Expression and function of the ST2 gene in a murine model of allergic airway inflammation
Article first published online: 8 OCT 2002
Clinical & Experimental Allergy
Volume 32, Issue 10, pages 1520–1526, October 2002
How to Cite
Oshikawa, K., Yanagisawa, K., Tominaga, S. and Sugiyama, Y. (2002), Expression and function of the ST2 gene in a murine model of allergic airway inflammation. Clinical & Experimental Allergy, 32: 1520–1526. doi: 10.1046/j.1365-2745.2002.01494.x
- Issue published online: 8 OCT 2002
- Article first published online: 8 OCT 2002
- Submitted 28 November 2001; revised 9 May 2002; accepted 17 June 2002
- gene therapy;
- type-2 helper T cell;
Background We have recently reported that soluble ST2 protein levels are elevated in the sera of patients with asthma, and correlate well with the severity of asthma exacerbation. However, the role, function, and kinetics of soluble ST2 expression in asthma remain unclear.
Objective The objective of the present study was to clarify the function and kinetics of soluble murine (m) ST2 expression in a murine asthma model.
Methods We analyzed the kinetics of gene and protein expression of mST2 in sera or lung tissue after allergen (ovalbumin; OVA) challenge in a murine model of allergic airway inflammation, the effects of mST2 protein on OVA-induced Th2 cytokine production in vitro from splenocytes of sensitized mice, and the effects of soluble mST2 on Th2-dependent allergic airway inflammation by in vivo gene transfer of mST2.

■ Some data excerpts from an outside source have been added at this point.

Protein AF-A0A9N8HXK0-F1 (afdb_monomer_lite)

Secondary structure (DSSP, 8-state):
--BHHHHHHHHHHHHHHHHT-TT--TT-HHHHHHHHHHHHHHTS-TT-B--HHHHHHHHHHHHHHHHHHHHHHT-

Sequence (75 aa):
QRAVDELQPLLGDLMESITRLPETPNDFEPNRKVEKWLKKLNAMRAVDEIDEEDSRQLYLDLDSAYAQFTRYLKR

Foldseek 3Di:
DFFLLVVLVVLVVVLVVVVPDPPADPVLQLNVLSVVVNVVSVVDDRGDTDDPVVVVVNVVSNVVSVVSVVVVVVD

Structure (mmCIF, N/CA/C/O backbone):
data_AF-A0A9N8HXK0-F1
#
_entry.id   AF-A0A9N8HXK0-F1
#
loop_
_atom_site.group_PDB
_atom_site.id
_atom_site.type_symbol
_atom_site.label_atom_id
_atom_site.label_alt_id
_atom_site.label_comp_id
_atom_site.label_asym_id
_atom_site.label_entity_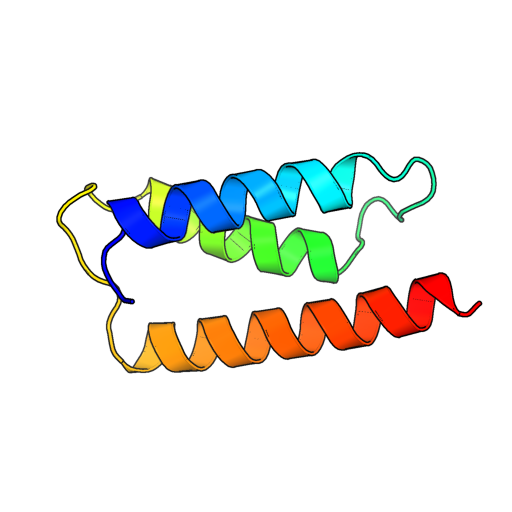id
_atom_site.label_seq_id
_atom_site.pdbx_PDB_ins_code
_atom_site.Cartn_x
_atom_site.Cartn_y
_atom_site.Cartn_z
_atom_site.occupancy
_atom_site.B_iso_or_equiv
_atom_site.auth_seq_id
_atom_site.auth_comp_id
_atom_site.auth_asym_id
_atom_site.auth_atom_id
_atom_site.pdbx_PDB_model_num
ATOM 1 N N . GLN A 1 1 ? 5.102 -12.063 -2.997 1.00 70.31 1 GLN A N 1
ATOM 2 C CA . GLN A 1 1 ? 4.497 -11.359 -4.137 1.00 70.31 1 GLN A CA 1
ATOM 3 C C . GLN A 1 1 ? 5.064 -9.950 -4.159 1.00 70.31 1 GLN A C 1
ATOM 5 O O . GLN A 1 1 ? 5.072 -9.326 -3.102 1.00 70.31 1 GLN A O 1
ATOM 10 N N . ARG A 1 2 ? 5.669 -9.520 -5.272 1.00 85.06 2 ARG A N 1
ATOM 11 C CA . ARG A 1 2 ? 6.343 -8.207 -5.389 1.00 85.06 2 ARG A CA 1
ATOM 12 C C . ARG A 1 2 ? 5.957 -7.438 -6.656 1.00 85.06 2 ARG A C 1
ATOM 14 O O . ARG A 1 2 ? 6.221 -6.241 -6.708 1.00 85.06 2 ARG A O 1
ATOM 21 N N . ALA A 1 3 ? 5.335 -8.095 -7.636 1.00 94.38 3 ALA A N 1
ATOM 22 C CA . ALA A 1 3 ? 4.931 -7.460 -8.880 1.00 94.38 3 ALA A CA 1
ATOM 23 C C . ALA A 1 3 ? 3.732 -6.527 -8.670 1.00 94.38 3 ALA A C 1
ATOM 25 O O . ALA A 1 3 ? 2.843 -6.787 -7.852 1.00 94.38 3 ALA A O 1
ATOM 26 N N . VAL A 1 4 ? 3.734 -5.407 -9.391 1.00 95.75 4 VAL A N 1
ATOM 27 C CA . VAL A 1 4 ? 2.710 -4.363 -9.272 1.00 95.75 4 VAL A CA 1
ATOM 28 C C . VAL A 1 4 ? 1.341 -4.868 -9.720 1.00 95.75 4 VAL A C 1
ATOM 30 O O . VAL A 1 4 ? 0.355 -4.588 -9.043 1.00 95.75 4 VAL A O 1
ATOM 33 N N . ASP A 1 5 ? 1.264 -5.623 -10.815 1.00 96.94 5 ASP A N 1
ATOM 34 C CA . ASP A 1 5 ? 0.020 -6.213 -11.327 1.00 96.94 5 ASP A CA 1
ATOM 35 C C . ASP A 1 5 ? -0.630 -7.224 -10.372 1.00 96.94 5 ASP A C 1
ATOM 37 O O . ASP A 1 5 ? -1.847 -7.401 -10.396 1.00 96.94 5 ASP A O 1
ATOM 41 N N . GLU A 1 6 ? 0.154 -7.833 -9.488 1.00 96.38 6 GLU A N 1
ATOM 42 C CA . GLU A 1 6 ? -0.345 -8.710 -8.433 1.00 96.38 6 GLU A CA 1
ATOM 43 C C . GLU A 1 6 ? -0.759 -7.933 -7.172 1.00 96.38 6 GLU A C 1
ATOM 45 O O . GLU A 1 6 ? -1.759 -8.264 -6.536 1.00 96.38 6 GLU A O 1
ATOM 50 N N . LEU A 1 7 ? 0.000 -6.902 -6.782 1.00 96.88 7 LEU A N 1
ATOM 51 C CA . LEU A 1 7 ? -0.230 -6.156 -5.538 1.00 96.88 7 LEU A CA 1
ATOM 52 C C . LEU A 1 7 ? -1.322 -5.087 -5.666 1.00 96.88 7 LEU A C 1
ATOM 54 O O . LEU A 1 7 ? -2.116 -4.901 -4.743 1.00 96.88 7 LEU A O 1
ATOM 58 N N . GLN A 1 8 ? -1.355 -4.359 -6.782 1.00 97.50 8 GLN A N 1
ATOM 59 C CA . GLN A 1 8 ? -2.229 -3.200 -6.957 1.00 97.50 8 GLN A CA 1
ATOM 60 C C . GLN A 1 8 ? -3.722 -3.563 -6.856 1.00 97.50 8 GLN A C 1
ATOM 62 O O . GLN A 1 8 ? -4.414 -2.880 -6.091 1.00 97.50 8 GLN A O 1
ATOM 67 N N . PRO A 1 9 ? -4.222 -4.646 -7.495 1.00 97.75 9 PRO A N 1
ATOM 68 C CA . PRO A 1 9 ? -5.627 -5.032 -7.369 1.00 97.75 9 PRO A CA 1
ATOM 69 C C . PRO A 1 9 ? -6.009 -5.392 -5.928 1.00 97.75 9 PRO A C 1
ATOM 71 O O . PRO A 1 9 ? -7.041 -4.947 -5.434 1.00 97.75 9 PRO A O 1
ATOM 74 N N . LEU A 1 10 ? -5.134 -6.106 -5.208 1.00 97.00 10 LEU A N 1
ATOM 75 C CA . LEU A 1 10 ? -5.373 -6.510 -3.816 1.00 97.00 10 LEU A CA 1
ATOM 76 C C . LEU A 1 10 ? -5.503 -5.304 -2.877 1.00 97.00 10 LEU A C 1
ATOM 78 O O . LEU A 1 10 ? -6.375 -5.271 -2.006 1.00 97.00 10 LEU A O 1
ATOM 82 N N . LEU A 1 11 ? -4.637 -4.301 -3.044 1.00 97.00 11 LEU A N 1
ATOM 83 C CA . LEU A 1 11 ? -4.723 -3.068 -2.264 1.00 97.00 11 LEU A CA 1
ATOM 84 C C . LEU A 1 11 ? -5.950 -2.230 -2.656 1.00 97.00 11 LEU A C 1
ATOM 86 O O . LEU A 1 11 ? -6.500 -1.538 -1.798 1.00 97.00 11 LEU A O 1
ATOM 90 N N . GLY A 1 12 ? -6.386 -2.298 -3.917 1.00 97.12 12 GLY A N 1
ATOM 91 C CA . GLY A 1 12 ? -7.606 -1.653 -4.401 1.00 97.12 12 GLY A CA 1
ATOM 92 C C . GLY A 1 12 ? -8.845 -2.215 -3.710 1.00 97.12 12 GLY A C 1
ATOM 93 O O . GLY A 1 12 ? -9.594 -1.463 -3.084 1.00 97.12 12 GLY A O 1
ATOM 94 N N . ASP A 1 13 ? -8.991 -3.539 -3.719 1.00 96.50 13 ASP A N 1
ATOM 95 C CA . ASP A 1 13 ? -10.090 -4.245 -3.051 1.00 96.50 13 ASP A CA 1
ATOM 96 C C . ASP A 1 13 ? -10.114 -3.975 -1.538 1.00 96.50 13 ASP A C 1
ATOM 98 O O . ASP A 1 13 ? -11.180 -3.779 -0.934 1.00 96.50 13 ASP A O 1
ATOM 102 N N . LEU A 1 14 ? -8.931 -3.919 -0.911 1.00 94.75 14 LEU A N 1
ATOM 103 C CA . LEU A 1 14 ? -8.792 -3.541 0.493 1.00 94.75 14 LEU A CA 1
ATOM 104 C C . LEU A 1 14 ? -9.280 -2.108 0.733 1.00 94.75 14 LEU A C 1
ATOM 106 O O . LEU A 1 14 ? -10.077 -1.890 1.646 1.00 94.75 14 LEU A O 1
ATOM 110 N N . MET A 1 15 ? -8.840 -1.144 -0.082 1.00 94.56 15 MET A N 1
ATOM 111 C CA . MET A 1 15 ? -9.238 0.261 0.038 1.00 94.56 15 MET A CA 1
ATOM 112 C C . MET A 1 15 ? -10.749 0.443 -0.124 1.00 94.56 15 MET A C 1
ATOM 114 O O . MET A 1 15 ? -11.388 1.136 0.672 1.00 94.56 15 MET A O 1
ATOM 118 N N . GLU A 1 16 ? -11.352 -0.200 -1.120 1.00 93.69 16 GLU A N 1
ATOM 119 C CA . GLU A 1 16 ? -12.803 -0.153 -1.281 1.00 93.69 16 GLU A CA 1
ATOM 120 C C . GLU A 1 16 ? -13.531 -0.724 -0.061 1.00 93.69 16 GLU A C 1
ATOM 122 O O . GLU A 1 16 ? -14.551 -0.197 0.383 1.00 93.69 16 GLU A O 1
ATOM 127 N N . SER A 1 17 ? -13.010 -1.808 0.509 1.00 90.50 17 SER A N 1
ATOM 128 C CA . SER A 1 17 ? -13.635 -2.467 1.654 1.00 90.50 17 SER A CA 1
ATOM 129 C C . SER A 1 17 ? -13.560 -1.622 2.927 1.00 90.50 17 SER A C 1
ATOM 131 O O . SER A 1 17 ? -14.554 -1.536 3.646 1.00 90.50 17 SER A O 1
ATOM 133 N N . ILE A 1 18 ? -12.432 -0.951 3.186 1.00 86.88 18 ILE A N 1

Results Serum mST2 protein levels increased to the maximal level 3 h after the allergen challenge, before serum IL-5 levels peaked. The mRNA expression of mST2 in lung tissue was induced after the allergen challenge, while that in the spleen was constitutively detected. Furthermore, pre-treatment with mST2 protein significantly inhibited the production of IL-4 and IL-5, but not IFN-γ, from OVA-stimulated splenocytes in vitro, and intravenous mST2 gene transfer resulted in a drastic reduction in the number of eosinophils and in the levels of IL-4 and IL-5 in bronchoalveolar lavage fluid, compared with those in response to transfer of non-coding plasmid vector or of lipid alone.
Conclusion These results suggest that increases in endogenous mST2 protein after allergen exposure may modulate Th2-mediated airway inflammation, and that in vivo gene transfer of mST2 can be applicable to use in a novel immunotherapy for allergic diseases.